(Data begins)

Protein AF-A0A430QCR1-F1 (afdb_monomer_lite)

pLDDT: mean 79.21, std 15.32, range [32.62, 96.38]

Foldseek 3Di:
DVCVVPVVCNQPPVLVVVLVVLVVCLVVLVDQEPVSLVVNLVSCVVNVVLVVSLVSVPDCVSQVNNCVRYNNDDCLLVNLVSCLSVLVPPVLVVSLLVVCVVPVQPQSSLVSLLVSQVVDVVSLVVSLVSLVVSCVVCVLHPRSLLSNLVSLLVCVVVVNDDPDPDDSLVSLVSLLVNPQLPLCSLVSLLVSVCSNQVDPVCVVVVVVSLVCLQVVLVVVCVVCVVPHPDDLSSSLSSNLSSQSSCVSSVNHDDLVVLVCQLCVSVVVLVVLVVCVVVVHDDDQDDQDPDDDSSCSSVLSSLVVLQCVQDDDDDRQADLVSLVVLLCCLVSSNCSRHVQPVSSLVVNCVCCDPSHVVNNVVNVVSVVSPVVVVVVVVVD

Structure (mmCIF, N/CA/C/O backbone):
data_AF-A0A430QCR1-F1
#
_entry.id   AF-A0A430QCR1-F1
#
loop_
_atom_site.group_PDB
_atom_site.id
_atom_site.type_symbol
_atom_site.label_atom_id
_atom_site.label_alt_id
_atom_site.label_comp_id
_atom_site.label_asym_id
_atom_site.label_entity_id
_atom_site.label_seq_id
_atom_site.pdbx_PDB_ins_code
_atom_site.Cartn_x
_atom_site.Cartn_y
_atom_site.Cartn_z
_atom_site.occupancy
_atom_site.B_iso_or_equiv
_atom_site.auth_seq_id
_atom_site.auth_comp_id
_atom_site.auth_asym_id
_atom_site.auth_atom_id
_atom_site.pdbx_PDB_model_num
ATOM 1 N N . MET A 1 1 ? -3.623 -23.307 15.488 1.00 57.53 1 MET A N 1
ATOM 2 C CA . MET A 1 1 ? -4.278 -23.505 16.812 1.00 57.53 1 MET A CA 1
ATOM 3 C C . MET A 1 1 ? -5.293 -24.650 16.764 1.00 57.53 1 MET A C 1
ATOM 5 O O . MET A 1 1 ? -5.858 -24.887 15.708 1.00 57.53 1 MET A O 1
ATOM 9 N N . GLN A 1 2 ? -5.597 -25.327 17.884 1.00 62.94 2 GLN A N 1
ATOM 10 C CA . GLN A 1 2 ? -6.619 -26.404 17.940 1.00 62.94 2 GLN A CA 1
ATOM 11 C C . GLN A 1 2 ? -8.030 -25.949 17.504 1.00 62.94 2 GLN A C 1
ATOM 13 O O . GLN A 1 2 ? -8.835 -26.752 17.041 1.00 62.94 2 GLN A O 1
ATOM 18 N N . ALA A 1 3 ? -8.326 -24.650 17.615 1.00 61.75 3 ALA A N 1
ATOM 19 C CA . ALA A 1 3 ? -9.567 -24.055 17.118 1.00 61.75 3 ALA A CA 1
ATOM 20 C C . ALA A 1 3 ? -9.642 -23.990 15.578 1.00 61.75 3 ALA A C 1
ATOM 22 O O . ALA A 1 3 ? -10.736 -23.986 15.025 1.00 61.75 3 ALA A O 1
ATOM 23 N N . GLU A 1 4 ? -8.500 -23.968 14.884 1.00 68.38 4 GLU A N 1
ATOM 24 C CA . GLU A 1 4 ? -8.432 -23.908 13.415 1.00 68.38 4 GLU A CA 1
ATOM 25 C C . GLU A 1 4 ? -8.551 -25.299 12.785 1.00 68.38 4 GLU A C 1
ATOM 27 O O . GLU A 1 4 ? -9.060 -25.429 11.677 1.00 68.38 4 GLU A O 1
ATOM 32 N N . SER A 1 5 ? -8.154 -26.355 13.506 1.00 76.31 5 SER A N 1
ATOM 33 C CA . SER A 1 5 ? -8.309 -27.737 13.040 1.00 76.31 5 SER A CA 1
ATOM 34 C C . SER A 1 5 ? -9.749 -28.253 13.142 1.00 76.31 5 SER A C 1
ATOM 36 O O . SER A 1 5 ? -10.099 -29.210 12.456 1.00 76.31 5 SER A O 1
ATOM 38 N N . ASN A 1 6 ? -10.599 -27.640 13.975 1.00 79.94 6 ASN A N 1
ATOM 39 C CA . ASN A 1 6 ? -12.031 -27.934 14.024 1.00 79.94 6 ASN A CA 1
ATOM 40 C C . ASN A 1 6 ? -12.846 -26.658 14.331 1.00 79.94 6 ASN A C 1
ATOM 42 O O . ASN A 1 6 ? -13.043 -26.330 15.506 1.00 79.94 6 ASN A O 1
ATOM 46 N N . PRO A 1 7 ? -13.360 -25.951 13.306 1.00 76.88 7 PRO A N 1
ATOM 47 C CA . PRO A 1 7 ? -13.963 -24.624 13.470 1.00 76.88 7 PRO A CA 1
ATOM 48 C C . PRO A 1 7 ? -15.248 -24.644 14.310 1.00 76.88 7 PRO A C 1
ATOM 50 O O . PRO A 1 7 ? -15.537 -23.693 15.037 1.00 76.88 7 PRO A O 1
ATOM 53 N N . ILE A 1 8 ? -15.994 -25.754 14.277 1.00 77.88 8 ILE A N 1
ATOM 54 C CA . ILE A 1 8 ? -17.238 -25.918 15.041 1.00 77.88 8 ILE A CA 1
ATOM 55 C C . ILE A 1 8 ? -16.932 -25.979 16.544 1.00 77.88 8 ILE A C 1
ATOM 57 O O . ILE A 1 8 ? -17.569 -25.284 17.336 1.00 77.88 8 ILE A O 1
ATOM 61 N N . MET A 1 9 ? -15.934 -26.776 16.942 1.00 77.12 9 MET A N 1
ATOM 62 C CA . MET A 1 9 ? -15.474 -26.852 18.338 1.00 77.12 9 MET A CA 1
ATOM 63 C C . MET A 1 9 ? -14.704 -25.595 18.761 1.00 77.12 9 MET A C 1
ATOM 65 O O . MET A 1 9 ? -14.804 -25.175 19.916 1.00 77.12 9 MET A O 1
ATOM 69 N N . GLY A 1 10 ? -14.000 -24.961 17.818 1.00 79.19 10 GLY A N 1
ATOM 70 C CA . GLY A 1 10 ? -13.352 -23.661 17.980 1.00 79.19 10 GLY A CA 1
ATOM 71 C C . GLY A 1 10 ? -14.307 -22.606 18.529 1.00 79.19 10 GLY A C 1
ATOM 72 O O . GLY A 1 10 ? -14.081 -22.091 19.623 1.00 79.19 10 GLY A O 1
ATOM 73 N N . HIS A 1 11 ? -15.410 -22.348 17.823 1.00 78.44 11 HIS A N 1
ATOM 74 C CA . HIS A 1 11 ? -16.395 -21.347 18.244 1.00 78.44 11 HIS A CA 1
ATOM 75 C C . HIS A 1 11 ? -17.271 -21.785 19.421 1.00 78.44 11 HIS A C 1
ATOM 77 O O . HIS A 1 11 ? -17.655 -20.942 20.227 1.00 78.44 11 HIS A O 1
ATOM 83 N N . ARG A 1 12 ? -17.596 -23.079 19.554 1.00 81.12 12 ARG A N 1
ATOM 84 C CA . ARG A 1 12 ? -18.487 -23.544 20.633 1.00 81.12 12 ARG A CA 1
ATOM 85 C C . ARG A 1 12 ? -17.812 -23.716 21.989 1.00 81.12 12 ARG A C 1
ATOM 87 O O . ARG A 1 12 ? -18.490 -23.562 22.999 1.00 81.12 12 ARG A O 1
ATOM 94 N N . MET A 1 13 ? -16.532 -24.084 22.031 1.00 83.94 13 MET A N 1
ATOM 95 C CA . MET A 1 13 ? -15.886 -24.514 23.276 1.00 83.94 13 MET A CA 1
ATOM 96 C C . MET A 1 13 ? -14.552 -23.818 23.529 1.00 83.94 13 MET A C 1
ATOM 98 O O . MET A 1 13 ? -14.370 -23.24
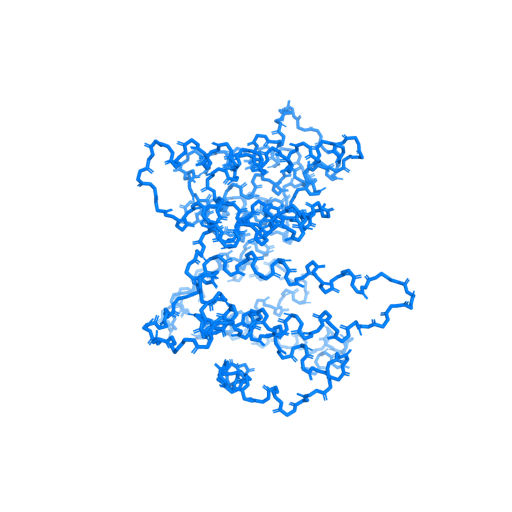4 24.601 1.00 83.94 13 MET A O 1
ATOM 102 N N . TYR A 1 14 ? -13.627 -23.839 22.566 1.00 86.75 14 TYR A N 1
ATOM 103 C CA . TYR A 1 14 ? -12.262 -23.364 22.813 1.00 86.75 14 TYR A CA 1
ATOM 104 C C . TYR A 1 14 ? -12.182 -21.843 22.977 1.00 86.75 14 TYR A C 1
ATOM 106 O O . TYR A 1 14 ? -11.604 -21.368 23.954 1.00 86.75 14 TYR A O 1
ATOM 114 N N . LEU A 1 15 ? -12.794 -21.079 22.066 1.00 88.06 15 LEU A N 1
ATOM 115 C CA . LEU A 1 15 ? -12.777 -19.615 22.128 1.00 88.06 15 LEU A CA 1
ATOM 116 C C . LEU A 1 15 ? -13.554 -19.068 23.342 1.00 88.06 15 LEU A C 1
ATOM 118 O O . LEU A 1 15 ? -12.977 -18.256 24.061 1.00 88.06 15 LEU A O 1
ATOM 122 N N . PRO A 1 16 ? -14.779 -19.535 23.671 1.00 90.44 16 PRO A N 1
ATOM 123 C CA . PRO A 1 16 ? -15.491 -19.056 24.862 1.00 90.44 16 PRO A CA 1
ATOM 124 C C . PRO A 1 16 ? -14.805 -19.413 26.189 1.00 90.44 16 PRO A C 1
ATOM 126 O O . PRO A 1 16 ? -14.956 -18.704 27.183 1.00 90.44 16 PRO A O 1
ATOM 129 N N . LEU A 1 17 ? -14.063 -20.526 26.247 1.00 90.44 17 LEU A N 1
ATOM 130 C CA . LEU A 1 17 ? -13.290 -20.877 27.440 1.00 90.44 17 LEU A CA 1
ATOM 131 C C . LEU A 1 17 ? -12.108 -19.919 27.625 1.00 90.44 17 LEU A C 1
ATOM 133 O O . LEU A 1 17 ? -11.914 -19.389 28.720 1.00 90.44 17 LEU A O 1
ATOM 137 N N . ALA A 1 18 ? -11.355 -19.677 26.551 1.00 90.81 18 ALA A N 1
ATOM 138 C CA . ALA A 1 18 ? -10.245 -18.732 26.554 1.00 90.81 18 ALA A CA 1
ATOM 139 C C . ALA A 1 18 ? -10.716 -17.297 26.848 1.00 90.81 18 ALA A C 1
ATOM 141 O O . ALA A 1 18 ? -10.073 -16.603 27.631 1.00 90.81 18 ALA A O 1
ATOM 142 N N . GLU A 1 19 ? -11.882 -16.898 26.331 1.00 92.19 19 GLU A N 1
ATOM 143 C CA . GLU A 1 19 ? -12.550 -15.639 26.673 1.00 92.19 19 GLU A CA 1
ATOM 144 C C . GLU A 1 19 ? -12.709 -15.478 28.190 1.00 92.19 19 GLU A C 1
ATOM 146 O O . GLU A 1 19 ? -12.197 -14.527 28.774 1.00 92.19 19 GLU A O 1
ATOM 151 N N . LYS A 1 20 ? -13.375 -16.436 28.849 1.00 91.31 20 LYS A N 1
ATOM 152 C CA . LYS A 1 20 ? -13.638 -16.376 30.296 1.00 91.31 20 LYS A CA 1
ATOM 153 C C . LYS A 1 20 ? -12.355 -16.310 31.115 1.00 91.31 20 LYS A C 1
ATOM 155 O O . LYS A 1 20 ? -12.317 -15.627 32.135 1.00 91.31 20 LYS A O 1
ATOM 160 N N . MET A 1 21 ? -11.321 -17.038 30.694 1.00 90.62 21 MET A N 1
ATOM 161 C CA . MET A 1 21 ? -10.024 -17.010 31.365 1.00 90.62 21 MET A CA 1
ATOM 162 C C . MET A 1 21 ? -9.383 -15.627 31.248 1.00 90.62 21 MET A C 1
ATOM 164 O O . MET A 1 21 ? -9.006 -15.057 32.266 1.00 90.62 21 MET A O 1
ATOM 168 N N . LEU A 1 22 ? -9.310 -15.070 30.038 1.00 90.88 22 LEU A N 1
ATOM 169 C CA . LEU A 1 22 ? -8.647 -13.792 29.786 1.00 90.88 22 LEU A CA 1
ATOM 170 C C . LEU A 1 22 ? -9.422 -12.598 30.356 1.00 90.88 22 LEU A C 1
ATOM 172 O O . LEU A 1 22 ? -8.802 -11.727 30.956 1.00 90.88 22 LEU A O 1
ATOM 176 N N . ILE A 1 23 ? -10.756 -12.570 30.266 1.00 90.25 23 ILE A N 1
ATOM 177 C CA . ILE A 1 23 ? -11.570 -11.517 30.901 1.00 90.25 23 ILE A CA 1
ATOM 178 C C . ILE A 1 23 ? -11.326 -11.498 32.410 1.00 90.25 23 ILE A C 1
ATOM 180 O O . ILE A 1 23 ? -11.094 -10.441 32.988 1.00 90.25 23 ILE A O 1
ATOM 184 N N . ARG A 1 24 ? -11.296 -12.673 33.047 1.00 90.31 24 ARG A N 1
ATOM 185 C CA . ARG A 1 24 ? -11.026 -12.778 34.482 1.00 90.31 24 ARG A CA 1
ATOM 186 C C . ARG A 1 24 ? -9.636 -12.243 34.843 1.00 90.31 24 ARG A C 1
ATOM 188 O O . ARG A 1 24 ? -9.482 -11.611 35.883 1.00 90.31 24 ARG A O 1
ATOM 195 N N . GLU A 1 25 ? -8.616 -12.504 34.028 1.00 87.44 25 GLU A N 1
ATOM 196 C CA . GLU A 1 25 ? -7.273 -11.945 34.252 1.00 87.44 25 GLU A CA 1
ATOM 197 C C . GLU A 1 25 ? -7.241 -10.420 34.034 1.00 87.44 25 GLU A C 1
ATOM 199 O O . GLU A 1 25 ? -6.598 -9.709 34.810 1.00 87.44 25 GLU A O 1
ATOM 204 N N . ALA A 1 26 ? -7.985 -9.905 33.047 1.00 86.62 26 ALA A N 1
ATOM 205 C CA . ALA A 1 26 ? -8.127 -8.470 32.801 1.00 86.62 26 ALA A CA 1
ATOM 206 C C . ALA A 1 26 ? -8.805 -7.751 33.982 1.00 86.62 26 ALA A C 1
ATOM 208 O O . ALA A 1 26 ? -8.292 -6.743 34.473 1.00 86.62 26 ALA A O 1
ATOM 209 N N . GLU A 1 27 ? -9.923 -8.297 34.473 1.00 86.12 27 GLU A N 1
ATOM 210 C CA . GLU A 1 27 ? -10.702 -7.760 35.597 1.00 86.12 27 GLU A CA 1
ATOM 211 C C . GLU A 1 27 ? -9.951 -7.833 36.929 1.00 86.12 27 GLU A C 1
ATOM 213 O O . GLU A 1 27 ? -9.982 -6.880 37.704 1.00 86.12 27 GLU A O 1
ATOM 218 N N . ASN A 1 28 ? -9.218 -8.923 37.174 1.00 87.62 28 ASN A N 1
ATOM 219 C CA . ASN A 1 28 ? -8.370 -9.072 38.364 1.00 87.62 28 ASN A CA 1
ATOM 220 C C . ASN A 1 28 ? -7.101 -8.216 38.320 1.00 87.62 28 ASN A C 1
ATOM 222 O O . ASN A 1 28 ? -6.304 -8.242 39.256 1.00 87.62 28 ASN A O 1
ATOM 226 N N . GLY A 1 29 ? -6.883 -7.509 37.218 1.00 83.50 29 GLY A N 1
ATOM 227 C CA . GLY A 1 29 ? -5.751 -6.629 37.041 1.00 83.50 29 GLY A CA 1
ATOM 228 C C . GLY A 1 29 ? -4.404 -7.325 36.883 1.00 83.50 29 GLY A C 1
ATOM 229 O O . GLY A 1 29 ? -3.380 -6.728 37.185 1.00 83.50 29 GLY A O 1
ATOM 230 N N . LYS A 1 30 ? -4.406 -8.580 36.430 1.00 86.88 30 LYS A N 1
ATOM 231 C CA . LYS A 1 30 ? -3.198 -9.405 36.286 1.00 86.88 30 LYS A CA 1
ATOM 232 C C . LYS A 1 30 ? -2.555 -9.312 34.904 1.00 86.88 30 LYS A C 1
ATOM 234 O O . LYS A 1 30 ? -1.443 -9.798 34.728 1.00 86.88 30 LYS A O 1
ATOM 239 N N . MET A 1 31 ? -3.253 -8.709 33.940 1.00 86.50 31 MET A N 1
ATOM 240 C CA . MET A 1 31 ? -2.682 -8.405 32.630 1.00 86.50 31 MET A CA 1
ATOM 241 C C . MET A 1 31 ? -1.656 -7.288 32.749 1.00 86.50 31 MET A C 1
ATOM 243 O O . MET A 1 31 ? -2.012 -6.188 33.189 1.00 86.50 31 MET A O 1
ATOM 247 N N . SER A 1 32 ? -0.435 -7.601 32.321 1.00 85.62 32 SER A N 1
ATOM 248 C CA . SER A 1 32 ? 0.741 -6.727 32.432 1.00 85.62 32 SER A CA 1
ATOM 249 C C . SER A 1 32 ? 1.343 -6.354 31.078 1.00 85.62 32 SER A C 1
ATOM 251 O O . SER A 1 32 ? 2.079 -5.381 30.993 1.00 85.62 32 SER A O 1
ATOM 253 N N . ARG A 1 33 ? 1.020 -7.091 30.003 1.00 90.00 33 ARG A N 1
ATOM 254 C CA . ARG A 1 33 ? 1.602 -6.882 28.665 1.00 90.00 33 ARG A CA 1
ATOM 255 C C . ARG A 1 33 ? 0.567 -6.475 27.628 1.00 90.00 33 ARG A C 1
ATOM 257 O O . ARG A 1 33 ? -0.560 -6.976 27.627 1.00 90.00 33 ARG A O 1
ATOM 264 N N . HIS A 1 34 ? 0.984 -5.666 26.654 1.00 90.19 34 HIS A N 1
ATOM 265 C CA . HIS A 1 34 ? 0.124 -5.276 25.527 1.00 90.19 34 HIS A CA 1
ATOM 266 C C . HIS A 1 34 ? -0.348 -6.463 24.689 1.00 90.19 34 HIS A C 1
ATOM 268 O O . HIS A 1 34 ? -1.500 -6.494 24.255 1.00 90.19 34 HIS A O 1
ATOM 274 N N . SER A 1 35 ? 0.512 -7.466 24.504 1.00 90.25 35 SER A N 1
ATOM 275 C CA . SER A 1 35 ? 0.173 -8.677 23.754 1.00 90.25 35 SER A CA 1
ATOM 276 C C . SER A 1 35 ? -0.986 -9.455 24.386 1.00 90.25 35 SER A C 1
ATOM 278 O O . SER A 1 35 ? -1.805 -10.013 23.664 1.00 90.25 35 SER A O 1
ATOM 280 N N . GLU A 1 36 ? -1.117 -9.451 25.715 1.00 90.81 36 GLU A N 1
ATOM 281 C CA . GLU A 1 36 ? -2.220 -10.120 26.420 1.00 90.81 36 GLU A CA 1
ATOM 282 C C . GLU A 1 36 ? -3.559 -9.426 26.146 1.00 90.81 36 GLU A C 1
ATOM 284 O O . GLU A 1 36 ? -4.556 -10.095 25.856 1.00 90.81 36 GLU A O 1
ATOM 289 N N . LEU A 1 37 ? -3.575 -8.086 26.175 1.00 90.88 37 LEU A N 1
ATOM 290 C CA . LEU A 1 37 ? -4.773 -7.317 25.844 1.00 90.88 37 LEU A CA 1
ATOM 291 C C . LEU A 1 37 ? -5.132 -7.466 24.361 1.00 90.88 37 LEU A C 1
ATOM 293 O O . LEU A 1 37 ? -6.297 -7.688 24.045 1.00 90.88 37 LEU A O 1
ATOM 297 N N . GLN A 1 38 ? -4.150 -7.399 23.457 1.00 91.44 38 GLN A N 1
ATOM 298 C CA . GLN A 1 38 ? -4.372 -7.584 22.018 1.00 91.44 38 GLN A CA 1
ATOM 299 C C . GLN A 1 38 ? -4.989 -8.956 21.718 1.00 91.44 38 GLN A C 1
ATOM 301 O O . GLN A 1 38 ? -6.000 -9.024 21.022 1.00 91.44 38 GLN A O 1
ATOM 306 N N . VAL A 1 39 ? -4.465 -10.030 22.320 1.00 92.19 39 VAL A N 1
ATOM 307 C CA . VAL A 1 39 ? -5.025 -11.384 22.175 1.00 92.19 39 VAL A CA 1
ATOM 308 C C . VAL A 1 39 ? -6.470 -11.450 22.674 1.00 92.19 39 VAL A C 1
ATOM 310 O O . VAL A 1 39 ? -7.312 -12.060 22.015 1.00 92.19 39 VAL A O 1
ATOM 313 N N . LEU A 1 40 ? -6.792 -10.815 23.806 1.00 92.25 40 LEU A N 1
ATOM 314 C CA . LEU A 1 40 ? -8.170 -10.765 24.304 1.00 92.25 40 LEU A CA 1
ATOM 315 C C . LEU A 1 40 ? -9.098 -10.015 23.333 1.00 92.25 40 LEU A C 1
ATOM 317 O O . LEU A 1 40 ? -10.193 -10.496 23.042 1.00 92.25 40 LEU A O 1
ATOM 321 N N . ILE A 1 41 ? -8.666 -8.875 22.790 1.00 92.31 41 ILE A N 1
ATOM 322 C CA . ILE A 1 41 ? -9.468 -8.104 21.831 1.00 92.31 41 ILE A CA 1
ATOM 323 C C . ILE A 1 41 ? -9.689 -8.884 20.530 1.00 92.31 41 ILE A C 1
ATOM 325 O O . ILE A 1 41 ? -10.820 -8.957 20.046 1.00 92.31 41 ILE A O 1
ATOM 329 N N . GLU A 1 42 ? -8.649 -9.512 19.983 1.00 90.19 42 GLU A N 1
ATOM 330 C CA . GLU A 1 42 ? -8.758 -10.359 18.790 1.00 90.19 42 GLU A CA 1
ATOM 331 C C . GLU A 1 42 ? -9.674 -11.564 19.023 1.00 90.19 42 GLU A C 1
ATOM 333 O O . GLU A 1 42 ? -10.456 -11.941 18.145 1.00 90.19 42 GLU A O 1
ATOM 338 N N . LEU A 1 43 ? -9.623 -12.155 20.218 1.00 92.00 43 LEU A N 1
ATOM 339 C CA . LEU A 1 43 ? -10.499 -13.253 20.601 1.00 92.00 43 LEU A CA 1
ATOM 340 C C . LEU A 1 43 ? -11.964 -12.807 20.670 1.00 92.00 43 LEU A C 1
ATOM 342 O O . LEU A 1 43 ? -12.834 -13.489 20.123 1.00 92.00 43 LEU A O 1
ATOM 346 N N . LEU A 1 44 ? -12.244 -11.658 21.291 1.00 91.44 44 LEU A N 1
ATOM 347 C CA . LEU A 1 44 ? -13.589 -11.079 21.335 1.00 91.44 44 LEU A CA 1
ATOM 348 C C . LEU A 1 44 ? -14.095 -10.739 19.928 1.00 91.44 44 LEU A C 1
ATOM 350 O O . LEU A 1 44 ? -15.241 -11.045 19.598 1.00 91.44 44 LEU A O 1
ATOM 354 N N . ALA A 1 45 ? -13.233 -10.192 19.066 1.00 89.06 45 ALA A N 1
ATOM 355 C CA . ALA A 1 45 ? -13.564 -9.931 17.670 1.00 89.06 45 ALA A CA 1
ATOM 356 C C . ALA A 1 45 ? -13.888 -11.227 16.904 1.00 89.06 45 ALA A C 1
ATOM 358 O O . ALA A 1 45 ? -14.874 -11.276 16.170 1.00 89.06 45 ALA A O 1
ATOM 359 N N . ARG A 1 46 ? -13.130 -12.310 17.127 1.00 87.94 46 ARG A N 1
ATOM 360 C CA . ARG A 1 46 ? -13.426 -13.643 16.567 1.00 87.94 46 ARG A CA 1
ATOM 361 C C . ARG A 1 46 ? -14.755 -14.214 17.067 1.00 87.94 46 ARG A C 1
ATOM 363 O O . ARG A 1 46 ? -15.417 -14.933 16.327 1.00 87.94 46 ARG A O 1
ATOM 370 N N . LEU A 1 47 ? -15.167 -13.896 18.291 1.00 89.75 47 LEU A N 1
ATOM 371 C CA . LEU A 1 47 ? -16.473 -14.272 18.844 1.00 89.75 47 LEU A CA 1
ATOM 372 C C . LEU A 1 47 ? -17.619 -13.332 18.427 1.00 89.75 47 LEU A C 1
ATOM 374 O O . LEU A 1 47 ? -18.730 -13.503 18.919 1.00 89.75 47 LEU A O 1
ATOM 378 N N . GLN A 1 48 ? -17.371 -12.363 17.536 1.00 89.38 48 GLN A N 1
ATOM 379 C CA . GLN A 1 48 ? -18.325 -11.319 17.126 1.00 89.38 48 GLN A CA 1
ATOM 380 C C . GLN A 1 48 ? -18.789 -10.406 18.277 1.00 89.38 48 GLN A C 1
ATOM 382 O O . GLN A 1 48 ? -19.792 -9.703 18.170 1.00 89.38 48 GLN A O 1
ATOM 387 N N . LYS A 1 49 ? -18.035 -10.362 19.381 1.00 92.56 49 LYS A N 1
ATOM 388 C CA . LYS A 1 49 ? -18.301 -9.525 20.561 1.00 92.56 49 LYS A CA 1
ATOM 389 C C . LYS A 1 49 ? -17.582 -8.178 20.458 1.00 92.56 49 LYS A C 1
ATOM 391 O O . LYS A 1 49 ? -16.810 -7.785 21.333 1.00 92.56 49 LYS A O 1
ATOM 396 N N . HIS A 1 50 ? -17.816 -7.464 19.358 1.00 92.00 50 HIS A N 1
ATOM 397 C CA . HIS A 1 50 ? -17.105 -6.218 19.047 1.00 92.00 50 HIS A CA 1
ATOM 398 C C . HIS A 1 50 ? -17.410 -5.083 20.040 1.00 92.00 50 HIS A C 1
ATOM 400 O O . HIS A 1 50 ? -16.521 -4.294 20.354 1.00 92.00 50 HIS A O 1
ATOM 406 N N . GLU A 1 51 ? -18.628 -5.022 20.591 1.00 91.88 51 GLU A N 1
ATOM 407 C CA . GLU A 1 51 ? -18.994 -4.018 21.602 1.00 91.88 51 GLU A CA 1
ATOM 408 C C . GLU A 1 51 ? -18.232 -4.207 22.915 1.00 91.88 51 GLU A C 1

(Data ends)

§ **Requirement**:
Set out exactly the lines from the one bearing "ATOM 396 N N" through the end of the data, including both ends and omitting all others.

§ **Answer**:
ATOM 396 N N . HIS A 1 50 ? -17.816 -7.464 19.358 1.00 92.00 50 HIS A N 1
ATOM 397 C CA . HIS A 1 50 ? -17.105 -6.218 19.047 1.00 92.00 50 HIS A CA 1
ATOM 398 C C . HIS A 1 50 ? -17.410 -5.083 20.040 1.00 92.00 50 HIS A C 1
ATOM 400 O O . HIS A 1 50 ? -16.521 -4.294 20.354 1.00 92.00 50 HIS A O 1
ATOM 406 N N . GLU A 1 51 ? -18.628 -5.022 20.591 1.00 91.88 51 GLU A N 1
ATOM 407 C CA . GLU A 1 51 ? -18.994 -4.018 21.602 1.00 91.88 51 GLU A CA 1
ATOM 408 C C . GLU A 1 51 ? -18.232 -4.207 22.915 1.00 91.88 51 GLU A C 1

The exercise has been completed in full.